======== SUPPLIED RECORDS

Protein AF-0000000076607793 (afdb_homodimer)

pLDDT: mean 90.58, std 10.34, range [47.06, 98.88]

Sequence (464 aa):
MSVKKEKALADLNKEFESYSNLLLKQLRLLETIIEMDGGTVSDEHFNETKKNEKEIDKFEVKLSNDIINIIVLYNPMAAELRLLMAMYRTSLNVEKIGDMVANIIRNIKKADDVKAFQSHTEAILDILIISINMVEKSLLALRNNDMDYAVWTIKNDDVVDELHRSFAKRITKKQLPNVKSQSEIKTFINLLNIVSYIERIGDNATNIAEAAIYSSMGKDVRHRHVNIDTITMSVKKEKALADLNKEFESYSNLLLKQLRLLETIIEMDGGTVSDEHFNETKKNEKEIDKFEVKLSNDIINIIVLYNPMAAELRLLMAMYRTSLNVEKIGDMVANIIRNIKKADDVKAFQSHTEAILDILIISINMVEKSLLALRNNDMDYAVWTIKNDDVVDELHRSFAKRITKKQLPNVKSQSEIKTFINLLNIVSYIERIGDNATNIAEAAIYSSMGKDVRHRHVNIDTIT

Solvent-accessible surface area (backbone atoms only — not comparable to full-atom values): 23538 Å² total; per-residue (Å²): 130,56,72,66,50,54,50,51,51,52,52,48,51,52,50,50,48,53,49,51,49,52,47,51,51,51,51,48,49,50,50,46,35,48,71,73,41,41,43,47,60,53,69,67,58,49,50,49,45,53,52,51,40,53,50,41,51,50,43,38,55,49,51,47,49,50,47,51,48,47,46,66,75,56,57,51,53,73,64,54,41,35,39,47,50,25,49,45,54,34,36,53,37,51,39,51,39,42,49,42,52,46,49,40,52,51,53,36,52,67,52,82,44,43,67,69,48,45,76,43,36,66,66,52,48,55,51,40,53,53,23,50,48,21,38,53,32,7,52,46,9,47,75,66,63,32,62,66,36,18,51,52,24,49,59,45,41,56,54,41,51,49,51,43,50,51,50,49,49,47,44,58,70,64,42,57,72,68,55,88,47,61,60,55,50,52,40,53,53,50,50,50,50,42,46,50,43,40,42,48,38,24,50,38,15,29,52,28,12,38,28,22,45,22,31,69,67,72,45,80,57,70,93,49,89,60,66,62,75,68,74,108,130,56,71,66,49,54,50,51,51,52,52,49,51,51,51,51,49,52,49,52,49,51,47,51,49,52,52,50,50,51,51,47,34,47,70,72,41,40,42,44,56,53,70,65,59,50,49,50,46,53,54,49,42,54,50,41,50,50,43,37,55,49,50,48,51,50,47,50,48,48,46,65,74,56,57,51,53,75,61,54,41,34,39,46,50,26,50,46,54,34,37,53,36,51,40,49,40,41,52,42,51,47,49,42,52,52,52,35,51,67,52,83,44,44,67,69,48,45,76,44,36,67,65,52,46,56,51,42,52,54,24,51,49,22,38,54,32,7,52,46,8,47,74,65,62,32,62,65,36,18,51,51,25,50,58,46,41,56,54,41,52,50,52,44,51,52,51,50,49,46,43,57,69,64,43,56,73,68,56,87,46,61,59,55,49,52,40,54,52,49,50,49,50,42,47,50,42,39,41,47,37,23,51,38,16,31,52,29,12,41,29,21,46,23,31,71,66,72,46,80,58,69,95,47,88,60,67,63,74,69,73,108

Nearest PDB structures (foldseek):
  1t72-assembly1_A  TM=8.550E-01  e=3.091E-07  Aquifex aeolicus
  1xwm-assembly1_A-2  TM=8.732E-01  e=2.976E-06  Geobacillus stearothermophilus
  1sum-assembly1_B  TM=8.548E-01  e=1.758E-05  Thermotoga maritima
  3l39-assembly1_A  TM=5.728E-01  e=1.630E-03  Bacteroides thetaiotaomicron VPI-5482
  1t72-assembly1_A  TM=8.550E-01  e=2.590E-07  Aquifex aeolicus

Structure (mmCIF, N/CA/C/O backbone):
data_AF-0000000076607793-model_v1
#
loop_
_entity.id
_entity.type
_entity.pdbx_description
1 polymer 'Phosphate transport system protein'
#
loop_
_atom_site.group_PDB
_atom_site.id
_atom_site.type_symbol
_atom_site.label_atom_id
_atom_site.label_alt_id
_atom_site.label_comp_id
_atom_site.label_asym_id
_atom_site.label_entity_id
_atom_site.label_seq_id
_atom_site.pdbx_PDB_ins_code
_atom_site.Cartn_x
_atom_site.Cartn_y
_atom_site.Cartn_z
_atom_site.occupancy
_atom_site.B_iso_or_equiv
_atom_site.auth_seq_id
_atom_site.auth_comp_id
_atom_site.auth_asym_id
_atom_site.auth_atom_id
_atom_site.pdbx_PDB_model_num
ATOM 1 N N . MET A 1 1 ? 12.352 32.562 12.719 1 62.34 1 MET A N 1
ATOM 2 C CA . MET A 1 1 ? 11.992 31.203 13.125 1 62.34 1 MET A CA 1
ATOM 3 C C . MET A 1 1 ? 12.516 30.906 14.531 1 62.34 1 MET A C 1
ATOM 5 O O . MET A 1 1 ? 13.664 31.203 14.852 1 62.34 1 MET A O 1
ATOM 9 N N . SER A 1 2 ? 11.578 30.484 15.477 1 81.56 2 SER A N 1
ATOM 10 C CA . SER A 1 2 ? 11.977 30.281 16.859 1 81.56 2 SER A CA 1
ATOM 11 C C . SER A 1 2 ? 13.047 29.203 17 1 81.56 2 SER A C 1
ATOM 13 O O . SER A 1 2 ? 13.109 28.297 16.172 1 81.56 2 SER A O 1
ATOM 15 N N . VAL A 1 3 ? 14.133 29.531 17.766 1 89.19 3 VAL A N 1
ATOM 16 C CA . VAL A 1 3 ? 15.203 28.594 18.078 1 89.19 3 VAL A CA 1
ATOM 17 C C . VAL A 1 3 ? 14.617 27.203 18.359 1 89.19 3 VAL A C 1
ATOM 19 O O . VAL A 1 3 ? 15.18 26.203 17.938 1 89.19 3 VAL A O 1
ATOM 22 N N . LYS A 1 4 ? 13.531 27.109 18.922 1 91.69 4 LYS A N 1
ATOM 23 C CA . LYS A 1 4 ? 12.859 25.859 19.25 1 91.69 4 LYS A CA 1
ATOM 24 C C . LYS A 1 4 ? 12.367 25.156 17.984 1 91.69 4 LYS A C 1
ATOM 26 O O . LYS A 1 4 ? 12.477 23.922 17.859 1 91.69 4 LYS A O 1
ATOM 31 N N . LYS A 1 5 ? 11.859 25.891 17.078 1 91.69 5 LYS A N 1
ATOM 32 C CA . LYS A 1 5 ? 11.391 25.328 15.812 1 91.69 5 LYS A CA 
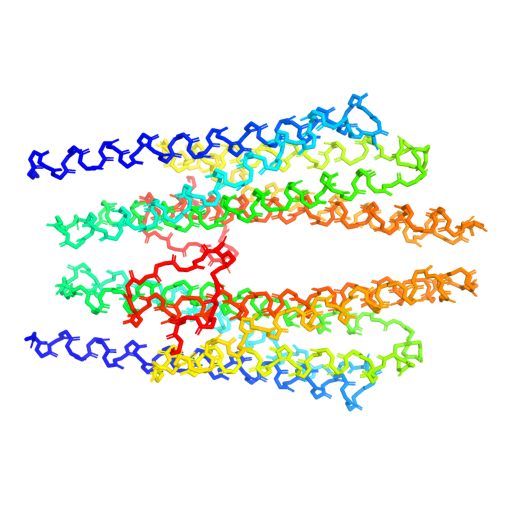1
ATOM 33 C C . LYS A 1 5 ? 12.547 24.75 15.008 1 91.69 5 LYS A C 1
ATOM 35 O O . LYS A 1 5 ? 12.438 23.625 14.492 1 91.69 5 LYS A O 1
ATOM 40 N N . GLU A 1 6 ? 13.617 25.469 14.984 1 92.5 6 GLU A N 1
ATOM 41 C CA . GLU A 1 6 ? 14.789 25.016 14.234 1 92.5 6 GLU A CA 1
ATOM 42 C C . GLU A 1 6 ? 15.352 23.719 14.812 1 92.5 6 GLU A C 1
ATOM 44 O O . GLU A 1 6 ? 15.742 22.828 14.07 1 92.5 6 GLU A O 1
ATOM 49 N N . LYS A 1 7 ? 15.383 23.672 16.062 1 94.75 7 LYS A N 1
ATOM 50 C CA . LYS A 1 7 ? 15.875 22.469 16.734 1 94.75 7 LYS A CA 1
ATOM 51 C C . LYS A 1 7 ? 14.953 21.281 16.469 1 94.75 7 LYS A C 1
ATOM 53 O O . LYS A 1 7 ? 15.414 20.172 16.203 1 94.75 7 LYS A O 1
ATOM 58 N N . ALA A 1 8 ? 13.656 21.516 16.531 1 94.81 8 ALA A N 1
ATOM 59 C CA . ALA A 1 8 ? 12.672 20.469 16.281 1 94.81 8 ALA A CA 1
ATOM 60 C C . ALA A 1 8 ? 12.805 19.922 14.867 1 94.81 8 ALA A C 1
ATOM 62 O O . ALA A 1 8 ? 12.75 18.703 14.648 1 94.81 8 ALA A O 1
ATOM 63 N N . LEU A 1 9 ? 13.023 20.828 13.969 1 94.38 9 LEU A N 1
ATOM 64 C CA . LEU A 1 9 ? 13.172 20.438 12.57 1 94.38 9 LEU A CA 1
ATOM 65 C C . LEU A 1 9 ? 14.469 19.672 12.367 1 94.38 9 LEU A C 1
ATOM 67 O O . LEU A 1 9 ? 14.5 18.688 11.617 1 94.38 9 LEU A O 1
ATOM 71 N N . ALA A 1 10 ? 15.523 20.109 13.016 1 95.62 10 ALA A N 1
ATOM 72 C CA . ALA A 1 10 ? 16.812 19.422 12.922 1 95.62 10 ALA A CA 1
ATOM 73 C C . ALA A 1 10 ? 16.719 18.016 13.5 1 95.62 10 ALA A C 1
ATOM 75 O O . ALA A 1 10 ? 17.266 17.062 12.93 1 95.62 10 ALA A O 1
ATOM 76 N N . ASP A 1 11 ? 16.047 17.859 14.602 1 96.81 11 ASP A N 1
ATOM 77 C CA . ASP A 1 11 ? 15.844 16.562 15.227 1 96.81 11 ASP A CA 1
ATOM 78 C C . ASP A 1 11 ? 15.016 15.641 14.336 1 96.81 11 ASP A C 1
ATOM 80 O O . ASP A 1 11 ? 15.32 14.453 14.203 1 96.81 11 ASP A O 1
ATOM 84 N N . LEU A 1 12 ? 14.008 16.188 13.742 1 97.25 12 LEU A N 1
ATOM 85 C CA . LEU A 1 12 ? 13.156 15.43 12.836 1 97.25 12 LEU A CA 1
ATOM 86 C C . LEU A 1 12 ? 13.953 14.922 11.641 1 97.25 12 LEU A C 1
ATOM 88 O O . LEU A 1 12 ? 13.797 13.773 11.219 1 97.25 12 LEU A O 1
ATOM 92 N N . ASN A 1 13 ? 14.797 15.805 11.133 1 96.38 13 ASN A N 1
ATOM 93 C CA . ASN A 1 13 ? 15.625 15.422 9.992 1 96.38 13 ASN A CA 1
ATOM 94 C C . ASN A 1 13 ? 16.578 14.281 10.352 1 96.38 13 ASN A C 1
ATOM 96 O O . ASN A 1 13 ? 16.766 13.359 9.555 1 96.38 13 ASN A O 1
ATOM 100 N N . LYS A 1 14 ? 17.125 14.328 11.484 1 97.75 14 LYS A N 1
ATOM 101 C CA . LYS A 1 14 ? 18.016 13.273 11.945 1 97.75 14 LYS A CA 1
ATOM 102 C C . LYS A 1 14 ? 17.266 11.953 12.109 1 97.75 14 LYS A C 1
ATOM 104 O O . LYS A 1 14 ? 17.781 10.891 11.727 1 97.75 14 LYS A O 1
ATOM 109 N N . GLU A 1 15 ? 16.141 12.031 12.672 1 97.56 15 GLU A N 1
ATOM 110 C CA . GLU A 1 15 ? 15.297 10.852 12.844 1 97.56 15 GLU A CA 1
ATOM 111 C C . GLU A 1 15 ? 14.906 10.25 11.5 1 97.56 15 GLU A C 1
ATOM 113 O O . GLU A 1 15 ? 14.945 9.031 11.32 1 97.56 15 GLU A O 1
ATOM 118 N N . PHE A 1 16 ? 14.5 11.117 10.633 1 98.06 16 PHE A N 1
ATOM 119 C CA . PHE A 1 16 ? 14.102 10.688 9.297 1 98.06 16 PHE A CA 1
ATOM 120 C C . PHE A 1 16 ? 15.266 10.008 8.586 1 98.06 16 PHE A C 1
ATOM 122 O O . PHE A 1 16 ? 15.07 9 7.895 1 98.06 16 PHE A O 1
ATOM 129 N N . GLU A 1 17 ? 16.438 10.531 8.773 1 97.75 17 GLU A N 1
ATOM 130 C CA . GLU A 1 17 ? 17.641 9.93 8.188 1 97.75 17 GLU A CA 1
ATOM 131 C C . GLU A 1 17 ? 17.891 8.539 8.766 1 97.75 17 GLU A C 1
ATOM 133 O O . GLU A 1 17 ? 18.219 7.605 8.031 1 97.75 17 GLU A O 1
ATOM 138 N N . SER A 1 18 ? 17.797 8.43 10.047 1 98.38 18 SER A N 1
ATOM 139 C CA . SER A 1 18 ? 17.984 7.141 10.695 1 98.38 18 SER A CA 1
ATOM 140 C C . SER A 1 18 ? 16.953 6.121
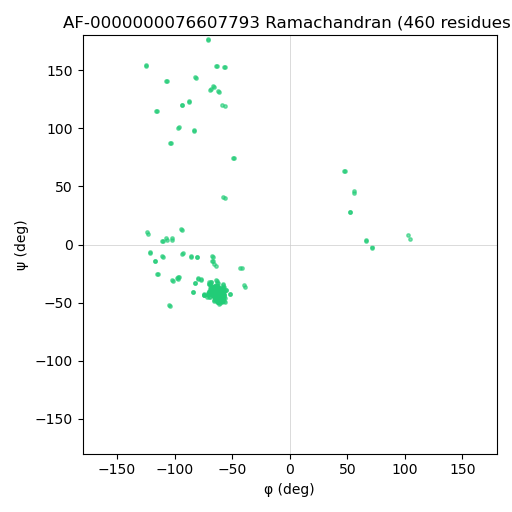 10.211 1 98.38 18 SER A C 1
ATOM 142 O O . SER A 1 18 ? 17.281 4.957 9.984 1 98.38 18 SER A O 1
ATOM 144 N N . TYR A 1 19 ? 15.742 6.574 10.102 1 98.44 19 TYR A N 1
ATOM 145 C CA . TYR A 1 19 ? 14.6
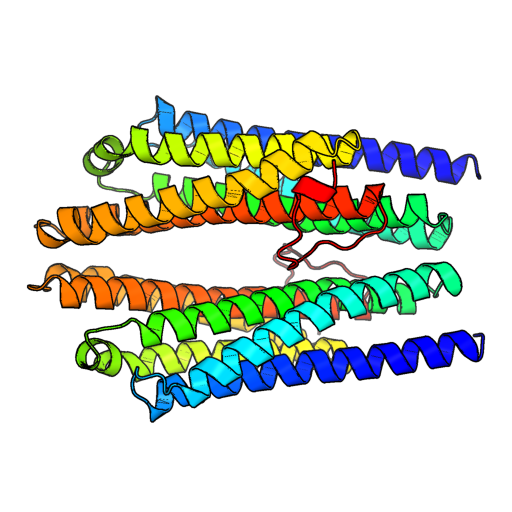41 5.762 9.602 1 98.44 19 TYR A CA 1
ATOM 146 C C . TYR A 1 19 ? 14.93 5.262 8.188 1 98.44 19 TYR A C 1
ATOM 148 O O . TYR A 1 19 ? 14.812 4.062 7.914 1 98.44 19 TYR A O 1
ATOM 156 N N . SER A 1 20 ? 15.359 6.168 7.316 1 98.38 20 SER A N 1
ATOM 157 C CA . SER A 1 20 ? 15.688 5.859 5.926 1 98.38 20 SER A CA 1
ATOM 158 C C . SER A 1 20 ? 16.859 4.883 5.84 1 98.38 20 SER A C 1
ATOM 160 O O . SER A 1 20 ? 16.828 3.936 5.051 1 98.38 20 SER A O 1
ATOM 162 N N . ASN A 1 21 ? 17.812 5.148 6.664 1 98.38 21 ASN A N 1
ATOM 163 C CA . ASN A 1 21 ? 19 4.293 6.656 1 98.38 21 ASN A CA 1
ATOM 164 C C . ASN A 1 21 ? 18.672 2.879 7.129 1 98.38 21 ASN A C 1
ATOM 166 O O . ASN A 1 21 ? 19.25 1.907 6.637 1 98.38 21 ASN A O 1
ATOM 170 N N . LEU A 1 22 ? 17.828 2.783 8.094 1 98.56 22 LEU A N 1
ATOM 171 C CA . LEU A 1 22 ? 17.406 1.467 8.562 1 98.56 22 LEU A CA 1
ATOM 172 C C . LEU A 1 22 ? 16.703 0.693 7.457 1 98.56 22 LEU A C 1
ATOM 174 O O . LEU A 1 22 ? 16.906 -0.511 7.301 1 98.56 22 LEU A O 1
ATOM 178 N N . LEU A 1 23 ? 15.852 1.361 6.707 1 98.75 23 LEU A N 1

================

Could you retype exactly the lines above, starting at the line that contains "ATOM 62 O O" and ending at the line that contains "ATOM 88 O O", and nothing more?

ATOM 62 O O . ALA A 1 8 ? 12.75 18.703 14.648 1 94.81 8 ALA A O 1
ATOM 63 N N . LEU A 1 9 ? 13.023 20.828 13.969 1 94.38 9 LEU A N 1
ATOM 64 C CA . LEU A 1 9 ? 13.172 20.438 12.57 1 94.38 9 LEU A CA 1
ATOM 65 C C . LEU A 1 9 ? 14.469 19.672 12.367 1 94.38 9 LEU A C 1
ATOM 67 O O . LEU A 1 9 ? 14.5 18.688 11.617 1 94.38 9 LEU A O 1
ATOM 71 N N . ALA A 1 10 ? 15.523 20.109 13.016 1 95.62 10 ALA A N 1
ATOM 72 C CA . ALA A 1 10 ? 16.812 19.422 12.922 1 95.62 10 ALA A CA 1
ATOM 73 C C . ALA A 1 10 ? 16.719 18.016 13.5 1 95.62 10 ALA A C 1
ATOM 75 O O . ALA A 1 10 ? 17.266 17.062 12.93 1 95.62 10 ALA A O 1
ATOM 76 N N . ASP A 1 11 ? 16.047 17.859 14.602 1 96.81 11 ASP A N 1
ATOM 77 C CA . ASP A 1 11 ? 15.844 16.562 15.227 1 96.81 11 ASP A CA 1
ATOM 78 C C . ASP A 1 11 ? 15.016 15.641 14.336 1 96.81 11 ASP A C 1
ATOM 80 O O . ASP A 1 11 ? 15.32 14.453 14.203 1 96.81 11 ASP A O 1
ATOM 84 N N . LEU A 1 12 ? 14.008 16.188 13.742 1 97.25 12 LEU A N 1
ATOM 85 C CA . LEU A 1 12 ? 13.156 15.43 12.836 1 97.25 12 LEU A CA 1
ATOM 86 C C . LEU A 1 12 ? 13.953 14.922 11.641 1 97.25 12 LEU A C 1
ATOM 88 O O . LEU A 1 12 ? 13.797 13.773 11.219 1 97.25 12 LEU A O 1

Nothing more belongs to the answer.